NHTSA Releases New Crash Test and Rollover Ratings
The National Highway Traffic Safety Administration (NHTSA) has released new crash test and/or rollover ratings for 42 model year 2006 vehicles – 16 passenger cars, 17 sport utility vehicles, four vans, and five pickups – and two early-release model year 2007 sport utility vehicles. NHTSA’s safercar.gov consumer information program uses a on-e to five-star rating system, with five being the highest rating in both crash and rollover testing. Front and side star ratings indicate the chance of a serious injury to the occupant. Rollover star ratings represent the likelihood of rollover if a vehicle is involved in a single-vehicle crash.

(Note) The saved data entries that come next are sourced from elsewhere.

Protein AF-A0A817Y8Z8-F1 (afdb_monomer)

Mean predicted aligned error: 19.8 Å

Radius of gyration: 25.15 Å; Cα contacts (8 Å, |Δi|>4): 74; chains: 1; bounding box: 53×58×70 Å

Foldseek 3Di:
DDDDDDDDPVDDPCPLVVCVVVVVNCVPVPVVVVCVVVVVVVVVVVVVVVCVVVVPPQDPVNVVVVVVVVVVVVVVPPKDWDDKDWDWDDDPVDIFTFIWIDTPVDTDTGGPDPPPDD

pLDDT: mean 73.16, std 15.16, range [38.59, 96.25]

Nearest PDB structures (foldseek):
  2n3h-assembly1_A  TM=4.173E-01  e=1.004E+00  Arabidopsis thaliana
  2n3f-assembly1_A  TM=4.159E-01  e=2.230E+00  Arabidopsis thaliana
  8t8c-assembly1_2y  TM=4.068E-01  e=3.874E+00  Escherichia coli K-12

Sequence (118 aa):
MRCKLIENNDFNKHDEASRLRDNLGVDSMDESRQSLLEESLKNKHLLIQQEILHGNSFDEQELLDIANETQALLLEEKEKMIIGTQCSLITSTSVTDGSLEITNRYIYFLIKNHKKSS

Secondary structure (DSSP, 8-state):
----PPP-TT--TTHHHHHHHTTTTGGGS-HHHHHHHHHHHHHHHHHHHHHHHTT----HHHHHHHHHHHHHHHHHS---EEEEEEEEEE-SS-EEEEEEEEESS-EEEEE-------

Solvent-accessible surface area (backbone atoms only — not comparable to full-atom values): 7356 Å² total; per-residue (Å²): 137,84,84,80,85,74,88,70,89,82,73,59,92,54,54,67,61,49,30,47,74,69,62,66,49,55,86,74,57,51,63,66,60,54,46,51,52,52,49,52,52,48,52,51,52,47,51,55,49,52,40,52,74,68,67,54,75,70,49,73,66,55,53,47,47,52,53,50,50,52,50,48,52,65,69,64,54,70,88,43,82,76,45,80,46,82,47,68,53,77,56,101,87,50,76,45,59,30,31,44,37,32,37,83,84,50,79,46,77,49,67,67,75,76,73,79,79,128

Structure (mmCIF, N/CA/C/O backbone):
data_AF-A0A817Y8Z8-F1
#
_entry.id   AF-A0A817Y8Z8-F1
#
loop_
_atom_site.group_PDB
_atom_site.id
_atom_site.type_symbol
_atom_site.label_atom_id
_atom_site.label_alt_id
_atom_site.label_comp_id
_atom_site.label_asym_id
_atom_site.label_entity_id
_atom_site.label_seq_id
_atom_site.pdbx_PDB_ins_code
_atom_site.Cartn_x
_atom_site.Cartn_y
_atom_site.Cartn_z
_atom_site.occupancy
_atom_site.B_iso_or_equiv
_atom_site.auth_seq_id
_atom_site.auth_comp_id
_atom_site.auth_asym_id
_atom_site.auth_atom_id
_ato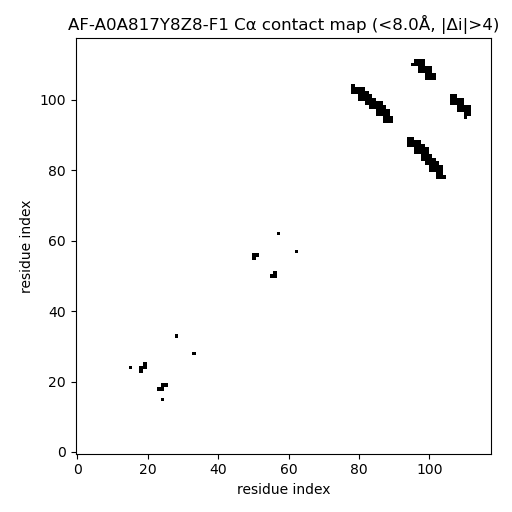m_site.pdbx_PDB_model_num
ATOM 1 N N . MET A 1 1 ? -4.132 -5.018 -43.406 1.00 51.91 1 MET A N 1
ATOM 2 C CA . MET A 1 1 ? -3.820 -3.576 -43.537 1.00 51.91 1 MET A CA 1
ATOM 3 C C . MET A 1 1 ? -2.554 -3.297 -42.736 1.00 51.91 1 MET A C 1
ATOM 5 O O . MET A 1 1 ? -2.488 -3.746 -41.602 1.00 51.91 1 MET A O 1
ATOM 9 N N . ARG A 1 2 ? -1.526 -2.666 -43.322 1.00 68.00 2 ARG A N 1
ATOM 10 C CA . ARG A 1 2 ? -0.252 -2.376 -42.634 1.00 68.00 2 ARG A CA 1
ATOM 11 C C . ARG A 1 2 ? -0.315 -0.949 -42.087 1.00 68.00 2 ARG A C 1
ATOM 13 O O . ARG A 1 2 ? -0.307 -0.011 -42.880 1.00 68.00 2 ARG A O 1
ATOM 20 N N . CYS A 1 3 ? -0.429 -0.791 -40.770 1.00 62.59 3 CYS A N 1
ATOM 21 C CA . CYS A 1 3 ? -0.458 0.527 -40.136 1.00 62.59 3 CYS A CA 1
ATOM 22 C C . CYS A 1 3 ? 0.879 1.238 -40.389 1.00 62.59 3 CYS A C 1
ATOM 24 O O . CYS A 1 3 ? 1.938 0.707 -40.053 1.00 62.59 3 CYS A O 1
ATOM 26 N N . LYS A 1 4 ? 0.834 2.408 -41.032 1.00 69.88 4 LYS A N 1
ATOM 27 C CA . LYS A 1 4 ? 2.001 3.280 -41.177 1.00 69.88 4 LYS A CA 1
ATOM 28 C C . LYS A 1 4 ? 2.133 4.075 -39.885 1.00 69.88 4 LYS A C 1
ATOM 30 O O . LYS A 1 4 ? 1.252 4.867 -39.568 1.00 69.88 4 LYS A O 1
ATOM 35 N N . LEU A 1 5 ? 3.205 3.825 -39.143 1.00 73.50 5 LEU A N 1
ATOM 36 C CA . LEU A 1 5 ? 3.609 4.688 -38.041 1.00 73.50 5 LEU A CA 1
ATOM 37 C C . LEU A 1 5 ? 4.183 5.964 -38.657 1.00 73.50 5 LEU A C 1
ATOM 39 O O . LEU A 1 5 ? 5.100 5.897 -39.474 1.00 73.50 5 LEU A O 1
ATOM 43 N N . ILE A 1 6 ? 3.576 7.095 -38.320 1.00 79.00 6 ILE A N 1
ATOM 44 C CA . ILE A 1 6 ? 4.061 8.429 -38.669 1.00 79.00 6 ILE A CA 1
ATOM 45 C C . ILE A 1 6 ? 4.690 8.989 -37.396 1.00 79.00 6 ILE A C 1
ATOM 47 O O . ILE A 1 6 ? 4.122 8.840 -36.314 1.00 79.00 6 ILE A O 1
ATOM 51 N N . GLU A 1 7 ? 5.875 9.580 -37.519 1.00 77.38 7 GLU A N 1
ATOM 52 C CA . GLU A 1 7 ? 6.569 10.195 -36.391 1.00 77.38 7 GLU A CA 1
ATOM 53 C C . GLU A 1 7 ? 5.779 11.405 -35.881 1.00 77.38 7 GLU A C 1
ATOM 55 O O . GLU A 1 7 ? 5.377 12.277 -36.655 1.00 77.38 7 GLU A O 1
ATOM 60 N N . ASN A 1 8 ? 5.535 11.436 -34.570 1.00 75.88 8 ASN A N 1
ATOM 61 C CA . ASN A 1 8 ? 4.918 12.573 -33.902 1.00 75.88 8 ASN A CA 1
ATOM 62 C C . ASN A 1 8 ? 6.019 13.548 -33.465 1.00 75.88 8 ASN A C 1
ATOM 64 O O . ASN A 1 8 ? 6.670 13.333 -32.442 1.00 75.88 8 ASN A O 1
ATOM 68 N N . ASN A 1 9 ? 6.216 14.609 -34.246 1.00 77.38 9 ASN A N 1
ATOM 69 C CA . ASN A 1 9 ? 7.206 15.649 -33.957 1.00 77.38 9 ASN A CA 1
ATOM 70 C C . ASN A 1 9 ? 6.798 16.571 -32.796 1.00 77.38 9 ASN A C 1
ATOM 72 O O . ASN A 1 9 ? 7.646 17.289 -32.274 1.00 77.38 9 ASN A O 1
ATOM 76 N N . ASP A 1 10 ? 5.540 16.515 -32.356 1.00 75.25 10 ASP A N 1
ATOM 77 C CA . ASP A 1 10 ? 5.011 17.327 -31.255 1.00 75.25 10 ASP A CA 1
ATOM 78 C C . ASP A 1 10 ? 5.093 16.596 -29.900 1.00 75.25 10 ASP A C 1
ATOM 80 O O . ASP A 1 10 ? 4.514 17.029 -28.901 1.00 75.25 10 ASP A O 1
ATOM 84 N N . PHE A 1 11 ? 5.800 15.461 -29.831 1.00 78.25 11 PHE A N 1
ATOM 85 C CA . PHE A 1 11 ? 5.937 14.702 -28.592 1.00 78.25 11 PHE A CA 1
ATOM 86 C C . PHE A 1 11 ? 6.899 15.391 -27.617 1.00 78.25 11 PHE A C 1
ATOM 88 O O . PHE A 1 11 ? 8.121 15.254 -27.704 1.00 78.25 11 PHE A O 1
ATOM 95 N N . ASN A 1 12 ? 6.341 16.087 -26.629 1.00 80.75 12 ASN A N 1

Starting with 2004 model year vehicles, NHTSA’s rollover resistance ratings are based in part on a revised risk model recommended in TRB Special Report 265: An Assessment of the National Highway Traffic Safety Administration's Rating System for Rollover Resistance. The TRB report, issued in 2002, found that the static stability factor is a useful indicator of a vehicle's propensity to roll over, but that U.S. government ratings for new cars, light trucks, and sport utility vehicles did not adequately reflect differences in rollover resistance shown by available crash data. Also as a result of TRB Special Report 265, NHTSA performed recommended research on ways of providing consumers with more detailed information on vehicle ratings.